Records from a collection:
++++++++++++++++++++

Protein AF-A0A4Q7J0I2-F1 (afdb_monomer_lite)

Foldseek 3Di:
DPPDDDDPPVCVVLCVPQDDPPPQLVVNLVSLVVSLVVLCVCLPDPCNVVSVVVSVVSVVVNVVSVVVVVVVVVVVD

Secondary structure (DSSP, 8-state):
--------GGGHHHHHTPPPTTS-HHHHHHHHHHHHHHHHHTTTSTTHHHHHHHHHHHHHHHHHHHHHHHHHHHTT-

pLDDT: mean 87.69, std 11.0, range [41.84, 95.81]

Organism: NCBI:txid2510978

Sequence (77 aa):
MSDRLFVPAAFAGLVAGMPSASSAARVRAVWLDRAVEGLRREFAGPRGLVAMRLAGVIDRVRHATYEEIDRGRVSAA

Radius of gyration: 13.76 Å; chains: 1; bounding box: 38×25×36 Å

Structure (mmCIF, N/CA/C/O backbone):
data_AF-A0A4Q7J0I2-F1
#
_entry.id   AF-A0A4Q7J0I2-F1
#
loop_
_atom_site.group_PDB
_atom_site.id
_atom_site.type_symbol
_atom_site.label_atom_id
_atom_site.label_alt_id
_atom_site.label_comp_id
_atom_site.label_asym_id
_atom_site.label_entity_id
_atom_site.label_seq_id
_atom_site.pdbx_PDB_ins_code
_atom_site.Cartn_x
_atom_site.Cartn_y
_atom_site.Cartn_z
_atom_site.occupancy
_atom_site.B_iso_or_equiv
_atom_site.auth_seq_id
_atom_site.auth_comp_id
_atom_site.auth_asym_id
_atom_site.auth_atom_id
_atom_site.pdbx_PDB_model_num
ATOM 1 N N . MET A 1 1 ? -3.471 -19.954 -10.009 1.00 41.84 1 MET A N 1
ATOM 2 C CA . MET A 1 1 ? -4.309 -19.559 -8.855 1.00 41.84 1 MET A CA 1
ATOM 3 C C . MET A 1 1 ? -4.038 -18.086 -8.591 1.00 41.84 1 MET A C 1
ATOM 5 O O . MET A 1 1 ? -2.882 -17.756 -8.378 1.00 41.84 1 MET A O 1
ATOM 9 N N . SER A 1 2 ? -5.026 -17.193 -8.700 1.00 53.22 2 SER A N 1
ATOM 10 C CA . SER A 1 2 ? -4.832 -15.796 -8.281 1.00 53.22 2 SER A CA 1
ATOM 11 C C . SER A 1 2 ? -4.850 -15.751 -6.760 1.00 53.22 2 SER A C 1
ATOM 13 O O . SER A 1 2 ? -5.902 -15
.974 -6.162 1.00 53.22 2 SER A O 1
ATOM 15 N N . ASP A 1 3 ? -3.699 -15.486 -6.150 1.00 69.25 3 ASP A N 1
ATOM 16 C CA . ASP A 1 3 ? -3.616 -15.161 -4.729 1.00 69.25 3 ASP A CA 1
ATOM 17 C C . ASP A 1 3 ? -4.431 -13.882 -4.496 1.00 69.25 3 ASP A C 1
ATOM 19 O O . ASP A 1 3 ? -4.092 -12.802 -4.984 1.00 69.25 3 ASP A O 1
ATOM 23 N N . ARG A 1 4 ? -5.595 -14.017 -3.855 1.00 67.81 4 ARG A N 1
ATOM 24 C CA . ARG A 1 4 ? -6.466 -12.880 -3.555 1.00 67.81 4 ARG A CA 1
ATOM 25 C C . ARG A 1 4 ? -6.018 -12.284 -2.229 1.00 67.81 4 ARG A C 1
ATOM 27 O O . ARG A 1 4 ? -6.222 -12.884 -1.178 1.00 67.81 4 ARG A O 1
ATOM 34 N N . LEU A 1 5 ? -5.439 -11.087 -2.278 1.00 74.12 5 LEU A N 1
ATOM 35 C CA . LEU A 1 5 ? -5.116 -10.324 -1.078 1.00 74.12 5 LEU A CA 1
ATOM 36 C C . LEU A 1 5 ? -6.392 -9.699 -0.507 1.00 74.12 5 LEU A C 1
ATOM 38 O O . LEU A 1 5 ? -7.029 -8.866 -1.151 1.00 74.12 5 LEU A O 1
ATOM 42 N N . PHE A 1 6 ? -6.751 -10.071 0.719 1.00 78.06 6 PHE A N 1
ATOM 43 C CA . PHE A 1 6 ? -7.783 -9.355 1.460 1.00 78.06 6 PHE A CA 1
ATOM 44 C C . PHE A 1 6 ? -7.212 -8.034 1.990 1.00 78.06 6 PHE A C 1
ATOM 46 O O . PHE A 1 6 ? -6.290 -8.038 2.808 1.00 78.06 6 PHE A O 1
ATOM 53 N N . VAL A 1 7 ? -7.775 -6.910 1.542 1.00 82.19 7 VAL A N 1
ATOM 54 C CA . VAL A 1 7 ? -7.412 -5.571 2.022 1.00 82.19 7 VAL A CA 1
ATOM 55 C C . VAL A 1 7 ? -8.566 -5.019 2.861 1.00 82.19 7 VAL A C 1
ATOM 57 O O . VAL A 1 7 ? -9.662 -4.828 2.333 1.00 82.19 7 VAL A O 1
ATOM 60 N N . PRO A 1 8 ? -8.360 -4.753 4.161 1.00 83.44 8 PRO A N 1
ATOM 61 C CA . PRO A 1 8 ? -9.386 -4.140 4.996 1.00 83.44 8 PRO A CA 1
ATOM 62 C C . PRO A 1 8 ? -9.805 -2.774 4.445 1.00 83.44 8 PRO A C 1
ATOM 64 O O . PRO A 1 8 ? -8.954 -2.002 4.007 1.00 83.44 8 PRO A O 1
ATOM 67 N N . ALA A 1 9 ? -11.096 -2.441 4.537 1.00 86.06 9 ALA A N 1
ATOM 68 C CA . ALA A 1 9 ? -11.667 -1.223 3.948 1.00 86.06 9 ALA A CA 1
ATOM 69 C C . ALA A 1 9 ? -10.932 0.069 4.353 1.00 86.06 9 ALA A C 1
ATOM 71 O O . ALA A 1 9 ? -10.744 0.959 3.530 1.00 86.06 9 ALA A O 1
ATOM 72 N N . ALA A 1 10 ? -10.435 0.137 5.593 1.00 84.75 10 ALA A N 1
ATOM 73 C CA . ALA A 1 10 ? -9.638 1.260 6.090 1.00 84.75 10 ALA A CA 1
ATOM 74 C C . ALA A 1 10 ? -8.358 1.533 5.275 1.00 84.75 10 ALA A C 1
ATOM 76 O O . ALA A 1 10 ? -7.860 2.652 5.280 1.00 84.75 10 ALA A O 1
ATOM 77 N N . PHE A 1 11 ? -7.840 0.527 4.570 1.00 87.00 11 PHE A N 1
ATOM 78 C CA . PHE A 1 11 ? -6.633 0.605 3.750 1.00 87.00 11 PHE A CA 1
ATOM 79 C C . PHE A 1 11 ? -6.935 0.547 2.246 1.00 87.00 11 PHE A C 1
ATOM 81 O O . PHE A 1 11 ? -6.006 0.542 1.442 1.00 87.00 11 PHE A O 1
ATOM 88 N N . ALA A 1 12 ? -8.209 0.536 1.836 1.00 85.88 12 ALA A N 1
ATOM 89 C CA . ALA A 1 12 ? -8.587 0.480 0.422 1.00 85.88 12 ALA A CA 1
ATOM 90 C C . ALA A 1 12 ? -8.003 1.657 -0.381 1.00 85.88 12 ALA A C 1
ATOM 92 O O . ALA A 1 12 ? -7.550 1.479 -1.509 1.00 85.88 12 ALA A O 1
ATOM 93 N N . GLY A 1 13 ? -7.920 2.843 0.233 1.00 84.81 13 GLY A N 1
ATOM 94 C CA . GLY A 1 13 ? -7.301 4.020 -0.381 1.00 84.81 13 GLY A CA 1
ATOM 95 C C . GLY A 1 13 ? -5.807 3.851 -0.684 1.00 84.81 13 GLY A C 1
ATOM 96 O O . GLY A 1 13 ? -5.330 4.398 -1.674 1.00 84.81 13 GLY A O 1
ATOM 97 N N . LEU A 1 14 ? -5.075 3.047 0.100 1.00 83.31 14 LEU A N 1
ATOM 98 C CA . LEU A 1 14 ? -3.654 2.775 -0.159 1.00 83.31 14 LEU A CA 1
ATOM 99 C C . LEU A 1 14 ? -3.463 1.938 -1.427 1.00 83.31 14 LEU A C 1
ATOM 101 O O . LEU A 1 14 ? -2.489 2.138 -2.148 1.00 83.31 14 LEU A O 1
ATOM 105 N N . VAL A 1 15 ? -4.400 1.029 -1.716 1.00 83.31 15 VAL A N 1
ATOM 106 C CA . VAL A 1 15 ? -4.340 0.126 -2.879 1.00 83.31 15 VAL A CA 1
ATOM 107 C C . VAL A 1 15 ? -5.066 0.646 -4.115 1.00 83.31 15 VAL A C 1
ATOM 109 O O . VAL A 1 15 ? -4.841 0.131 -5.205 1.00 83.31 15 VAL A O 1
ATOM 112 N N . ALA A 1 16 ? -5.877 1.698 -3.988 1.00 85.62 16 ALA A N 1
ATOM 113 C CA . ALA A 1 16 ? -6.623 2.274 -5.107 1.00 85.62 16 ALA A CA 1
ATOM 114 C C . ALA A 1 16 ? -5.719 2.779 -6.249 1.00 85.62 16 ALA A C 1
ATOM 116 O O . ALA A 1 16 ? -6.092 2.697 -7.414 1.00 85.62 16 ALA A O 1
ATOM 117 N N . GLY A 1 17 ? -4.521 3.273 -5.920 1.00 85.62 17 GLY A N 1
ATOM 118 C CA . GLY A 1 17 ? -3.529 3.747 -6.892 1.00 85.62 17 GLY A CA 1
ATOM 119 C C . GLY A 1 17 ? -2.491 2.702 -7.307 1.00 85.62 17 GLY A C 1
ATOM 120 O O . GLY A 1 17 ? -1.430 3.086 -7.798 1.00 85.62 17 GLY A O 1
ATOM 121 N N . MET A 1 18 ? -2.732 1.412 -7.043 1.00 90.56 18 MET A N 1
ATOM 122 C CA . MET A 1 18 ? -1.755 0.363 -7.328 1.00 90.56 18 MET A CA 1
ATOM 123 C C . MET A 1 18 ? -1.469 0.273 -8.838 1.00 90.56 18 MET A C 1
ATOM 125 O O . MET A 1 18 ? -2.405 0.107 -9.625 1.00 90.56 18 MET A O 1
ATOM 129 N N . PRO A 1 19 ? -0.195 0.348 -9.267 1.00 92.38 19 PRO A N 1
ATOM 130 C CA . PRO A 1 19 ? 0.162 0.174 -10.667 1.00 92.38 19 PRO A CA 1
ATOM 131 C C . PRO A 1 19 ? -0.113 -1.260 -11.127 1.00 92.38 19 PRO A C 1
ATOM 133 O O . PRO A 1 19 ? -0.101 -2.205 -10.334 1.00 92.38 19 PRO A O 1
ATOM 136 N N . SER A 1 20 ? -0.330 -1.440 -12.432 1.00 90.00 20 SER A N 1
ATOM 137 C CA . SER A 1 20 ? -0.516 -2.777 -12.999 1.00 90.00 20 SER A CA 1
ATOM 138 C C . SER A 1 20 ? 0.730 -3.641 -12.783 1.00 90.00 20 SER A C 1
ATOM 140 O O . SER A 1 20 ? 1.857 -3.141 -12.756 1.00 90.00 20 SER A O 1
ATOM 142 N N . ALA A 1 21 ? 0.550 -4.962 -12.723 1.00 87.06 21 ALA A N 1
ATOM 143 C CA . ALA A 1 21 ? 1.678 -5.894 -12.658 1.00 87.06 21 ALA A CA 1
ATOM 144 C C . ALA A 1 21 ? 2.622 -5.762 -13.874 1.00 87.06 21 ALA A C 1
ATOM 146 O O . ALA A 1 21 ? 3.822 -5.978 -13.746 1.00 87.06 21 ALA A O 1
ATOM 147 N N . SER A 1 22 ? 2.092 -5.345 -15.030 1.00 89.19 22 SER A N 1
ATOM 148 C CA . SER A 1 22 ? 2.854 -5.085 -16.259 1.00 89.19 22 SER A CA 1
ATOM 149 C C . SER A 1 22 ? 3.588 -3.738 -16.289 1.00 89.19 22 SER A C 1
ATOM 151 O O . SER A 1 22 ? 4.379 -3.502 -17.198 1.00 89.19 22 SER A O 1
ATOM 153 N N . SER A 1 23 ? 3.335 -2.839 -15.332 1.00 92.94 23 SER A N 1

++++++++++++++++++++

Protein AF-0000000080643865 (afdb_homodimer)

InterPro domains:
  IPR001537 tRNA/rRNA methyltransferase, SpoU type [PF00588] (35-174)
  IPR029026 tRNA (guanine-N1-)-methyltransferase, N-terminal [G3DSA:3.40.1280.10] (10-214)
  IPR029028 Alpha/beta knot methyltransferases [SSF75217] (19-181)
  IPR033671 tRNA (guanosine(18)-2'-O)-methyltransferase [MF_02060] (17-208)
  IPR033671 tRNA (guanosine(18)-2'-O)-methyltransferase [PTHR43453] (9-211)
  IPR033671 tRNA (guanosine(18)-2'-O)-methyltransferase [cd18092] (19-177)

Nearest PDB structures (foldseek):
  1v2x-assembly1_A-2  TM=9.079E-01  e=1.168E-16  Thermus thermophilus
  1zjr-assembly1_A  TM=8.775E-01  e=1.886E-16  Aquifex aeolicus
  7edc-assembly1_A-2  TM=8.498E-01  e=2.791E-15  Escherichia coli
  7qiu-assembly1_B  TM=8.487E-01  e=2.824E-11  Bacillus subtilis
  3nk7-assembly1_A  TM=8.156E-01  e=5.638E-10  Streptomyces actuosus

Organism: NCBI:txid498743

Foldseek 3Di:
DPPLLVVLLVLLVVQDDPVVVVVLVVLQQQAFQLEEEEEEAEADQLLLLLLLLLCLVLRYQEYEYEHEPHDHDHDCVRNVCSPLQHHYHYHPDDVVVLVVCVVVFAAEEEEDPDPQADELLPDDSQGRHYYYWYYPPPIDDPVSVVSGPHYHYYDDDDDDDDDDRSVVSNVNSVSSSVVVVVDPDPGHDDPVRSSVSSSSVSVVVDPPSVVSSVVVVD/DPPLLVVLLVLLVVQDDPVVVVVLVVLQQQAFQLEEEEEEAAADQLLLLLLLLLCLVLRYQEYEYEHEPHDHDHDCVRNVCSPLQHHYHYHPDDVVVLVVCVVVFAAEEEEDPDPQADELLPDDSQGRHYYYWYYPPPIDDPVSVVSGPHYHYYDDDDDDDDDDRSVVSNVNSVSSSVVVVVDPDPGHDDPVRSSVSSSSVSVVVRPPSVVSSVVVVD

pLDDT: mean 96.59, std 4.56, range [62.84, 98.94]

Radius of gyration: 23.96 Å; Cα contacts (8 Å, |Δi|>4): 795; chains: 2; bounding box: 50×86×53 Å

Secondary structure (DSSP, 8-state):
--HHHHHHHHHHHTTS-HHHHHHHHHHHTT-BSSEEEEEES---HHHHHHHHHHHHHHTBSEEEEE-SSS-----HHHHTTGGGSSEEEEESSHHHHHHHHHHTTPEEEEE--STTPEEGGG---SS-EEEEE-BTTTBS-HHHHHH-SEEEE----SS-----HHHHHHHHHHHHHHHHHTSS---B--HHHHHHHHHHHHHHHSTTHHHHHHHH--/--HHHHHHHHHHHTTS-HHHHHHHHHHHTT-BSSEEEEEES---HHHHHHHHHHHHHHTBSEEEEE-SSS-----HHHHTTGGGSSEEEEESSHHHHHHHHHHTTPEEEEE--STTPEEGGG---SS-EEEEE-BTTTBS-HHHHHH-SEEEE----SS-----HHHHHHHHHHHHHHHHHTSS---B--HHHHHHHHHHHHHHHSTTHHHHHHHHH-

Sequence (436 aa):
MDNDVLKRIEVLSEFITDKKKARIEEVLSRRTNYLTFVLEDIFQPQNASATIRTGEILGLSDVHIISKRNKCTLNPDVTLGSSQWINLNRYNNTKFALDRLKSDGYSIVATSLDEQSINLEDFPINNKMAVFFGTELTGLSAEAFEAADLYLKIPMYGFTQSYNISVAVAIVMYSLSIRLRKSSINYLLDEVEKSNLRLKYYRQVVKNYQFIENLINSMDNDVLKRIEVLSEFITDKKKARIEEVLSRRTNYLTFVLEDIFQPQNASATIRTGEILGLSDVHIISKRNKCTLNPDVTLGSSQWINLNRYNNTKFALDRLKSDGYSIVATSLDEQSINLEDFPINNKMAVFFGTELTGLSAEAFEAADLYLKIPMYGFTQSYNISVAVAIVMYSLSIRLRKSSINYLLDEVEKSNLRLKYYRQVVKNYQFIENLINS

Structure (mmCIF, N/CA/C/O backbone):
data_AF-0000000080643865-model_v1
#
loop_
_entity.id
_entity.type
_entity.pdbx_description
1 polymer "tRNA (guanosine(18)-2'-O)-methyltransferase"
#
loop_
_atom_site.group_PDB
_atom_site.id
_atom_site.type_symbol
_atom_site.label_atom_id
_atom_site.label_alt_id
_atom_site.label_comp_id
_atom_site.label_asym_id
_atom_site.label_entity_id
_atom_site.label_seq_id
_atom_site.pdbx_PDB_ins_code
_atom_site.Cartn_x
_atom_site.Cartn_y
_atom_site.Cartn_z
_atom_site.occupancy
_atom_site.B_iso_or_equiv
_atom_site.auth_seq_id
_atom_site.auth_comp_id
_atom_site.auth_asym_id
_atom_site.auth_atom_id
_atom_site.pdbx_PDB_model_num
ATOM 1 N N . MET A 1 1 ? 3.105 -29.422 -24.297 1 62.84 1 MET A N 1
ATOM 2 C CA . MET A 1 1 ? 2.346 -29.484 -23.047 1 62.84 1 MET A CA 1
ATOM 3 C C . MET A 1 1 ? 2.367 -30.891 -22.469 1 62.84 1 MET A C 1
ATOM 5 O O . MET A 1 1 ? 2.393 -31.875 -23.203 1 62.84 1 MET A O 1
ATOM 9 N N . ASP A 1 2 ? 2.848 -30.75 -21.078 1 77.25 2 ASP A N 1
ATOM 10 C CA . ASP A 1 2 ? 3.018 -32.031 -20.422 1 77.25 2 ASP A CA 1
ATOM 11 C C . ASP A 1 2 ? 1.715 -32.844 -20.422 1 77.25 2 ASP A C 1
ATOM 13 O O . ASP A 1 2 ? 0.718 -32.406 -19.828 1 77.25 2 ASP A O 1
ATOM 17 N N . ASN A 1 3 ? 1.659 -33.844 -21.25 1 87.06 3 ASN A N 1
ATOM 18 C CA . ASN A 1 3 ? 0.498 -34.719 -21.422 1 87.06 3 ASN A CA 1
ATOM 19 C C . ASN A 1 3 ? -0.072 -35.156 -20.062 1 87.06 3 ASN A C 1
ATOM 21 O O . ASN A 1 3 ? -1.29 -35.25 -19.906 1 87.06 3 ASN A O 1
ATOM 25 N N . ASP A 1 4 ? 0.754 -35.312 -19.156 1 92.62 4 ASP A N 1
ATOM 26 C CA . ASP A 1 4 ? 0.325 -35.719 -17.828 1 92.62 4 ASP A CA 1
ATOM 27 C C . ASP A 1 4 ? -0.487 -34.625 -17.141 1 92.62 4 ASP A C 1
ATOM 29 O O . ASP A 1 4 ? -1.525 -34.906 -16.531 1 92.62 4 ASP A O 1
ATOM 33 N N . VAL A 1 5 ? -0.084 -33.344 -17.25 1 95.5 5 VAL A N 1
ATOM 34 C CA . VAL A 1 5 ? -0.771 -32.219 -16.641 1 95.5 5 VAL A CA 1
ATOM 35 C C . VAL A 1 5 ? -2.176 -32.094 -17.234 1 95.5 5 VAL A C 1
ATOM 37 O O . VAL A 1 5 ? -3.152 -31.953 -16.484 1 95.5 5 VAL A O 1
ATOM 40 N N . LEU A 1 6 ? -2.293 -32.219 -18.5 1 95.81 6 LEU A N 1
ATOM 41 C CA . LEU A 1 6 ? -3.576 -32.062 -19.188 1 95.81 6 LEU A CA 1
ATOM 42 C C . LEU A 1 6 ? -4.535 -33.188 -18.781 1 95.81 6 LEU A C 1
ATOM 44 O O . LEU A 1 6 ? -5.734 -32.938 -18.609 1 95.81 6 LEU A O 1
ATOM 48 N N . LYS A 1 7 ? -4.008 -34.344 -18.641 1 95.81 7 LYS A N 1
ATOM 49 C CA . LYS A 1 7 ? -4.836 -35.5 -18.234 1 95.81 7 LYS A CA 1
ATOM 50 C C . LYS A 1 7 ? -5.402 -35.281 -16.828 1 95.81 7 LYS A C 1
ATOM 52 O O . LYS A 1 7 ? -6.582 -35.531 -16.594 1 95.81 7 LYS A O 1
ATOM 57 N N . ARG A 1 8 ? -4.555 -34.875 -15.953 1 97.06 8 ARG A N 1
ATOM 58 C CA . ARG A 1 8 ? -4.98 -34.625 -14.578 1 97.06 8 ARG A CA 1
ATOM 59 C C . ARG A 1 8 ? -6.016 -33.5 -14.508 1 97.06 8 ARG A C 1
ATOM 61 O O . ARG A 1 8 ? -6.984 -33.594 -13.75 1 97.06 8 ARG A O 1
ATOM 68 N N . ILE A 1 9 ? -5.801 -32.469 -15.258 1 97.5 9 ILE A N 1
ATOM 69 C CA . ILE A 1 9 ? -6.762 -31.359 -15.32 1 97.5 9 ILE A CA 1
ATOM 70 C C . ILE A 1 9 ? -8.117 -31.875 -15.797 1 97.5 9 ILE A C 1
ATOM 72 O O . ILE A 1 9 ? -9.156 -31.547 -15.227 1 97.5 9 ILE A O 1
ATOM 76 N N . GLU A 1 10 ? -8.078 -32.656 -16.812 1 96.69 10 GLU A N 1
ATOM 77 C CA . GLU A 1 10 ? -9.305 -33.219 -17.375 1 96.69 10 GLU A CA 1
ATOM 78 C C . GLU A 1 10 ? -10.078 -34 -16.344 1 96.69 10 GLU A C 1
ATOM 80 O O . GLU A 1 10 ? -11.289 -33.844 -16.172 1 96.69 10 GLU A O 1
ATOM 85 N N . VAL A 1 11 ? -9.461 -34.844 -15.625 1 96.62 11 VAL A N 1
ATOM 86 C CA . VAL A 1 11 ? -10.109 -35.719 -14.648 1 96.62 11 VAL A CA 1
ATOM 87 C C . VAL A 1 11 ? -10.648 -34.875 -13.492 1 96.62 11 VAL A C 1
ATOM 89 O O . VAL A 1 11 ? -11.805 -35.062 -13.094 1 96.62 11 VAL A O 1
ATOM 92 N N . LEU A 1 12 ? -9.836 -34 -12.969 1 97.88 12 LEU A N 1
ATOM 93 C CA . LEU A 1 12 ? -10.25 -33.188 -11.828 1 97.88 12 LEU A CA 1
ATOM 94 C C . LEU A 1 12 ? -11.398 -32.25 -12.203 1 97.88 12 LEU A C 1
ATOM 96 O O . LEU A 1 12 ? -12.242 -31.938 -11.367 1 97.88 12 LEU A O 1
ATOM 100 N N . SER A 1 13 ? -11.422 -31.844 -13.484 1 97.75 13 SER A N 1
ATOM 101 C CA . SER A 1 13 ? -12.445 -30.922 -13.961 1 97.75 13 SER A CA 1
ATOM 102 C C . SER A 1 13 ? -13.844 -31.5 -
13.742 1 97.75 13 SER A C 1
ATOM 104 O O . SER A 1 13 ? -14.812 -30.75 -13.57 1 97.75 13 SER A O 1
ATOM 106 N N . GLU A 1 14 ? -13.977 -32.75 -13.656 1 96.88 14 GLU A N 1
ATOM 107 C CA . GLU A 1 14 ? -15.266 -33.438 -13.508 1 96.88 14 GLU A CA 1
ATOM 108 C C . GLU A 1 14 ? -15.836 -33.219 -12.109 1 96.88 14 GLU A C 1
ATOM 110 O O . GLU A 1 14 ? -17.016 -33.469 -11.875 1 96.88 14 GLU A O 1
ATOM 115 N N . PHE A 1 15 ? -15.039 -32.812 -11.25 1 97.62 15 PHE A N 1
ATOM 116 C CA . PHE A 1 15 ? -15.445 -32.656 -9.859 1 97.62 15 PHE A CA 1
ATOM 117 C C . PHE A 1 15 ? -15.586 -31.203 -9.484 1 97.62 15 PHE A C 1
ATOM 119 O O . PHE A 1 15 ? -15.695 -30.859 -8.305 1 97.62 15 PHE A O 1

++++++++++++++++++++

EXERCISE GOAL –
Among the entries above, find every line holding "range" and copy it.

YOUR RESPONSE –
pLDDT: mean 87.69, std 11.0, range [41.84, 95.81]
pLDDT: mean 96.59, std 4.56, range [62.84, 98.94]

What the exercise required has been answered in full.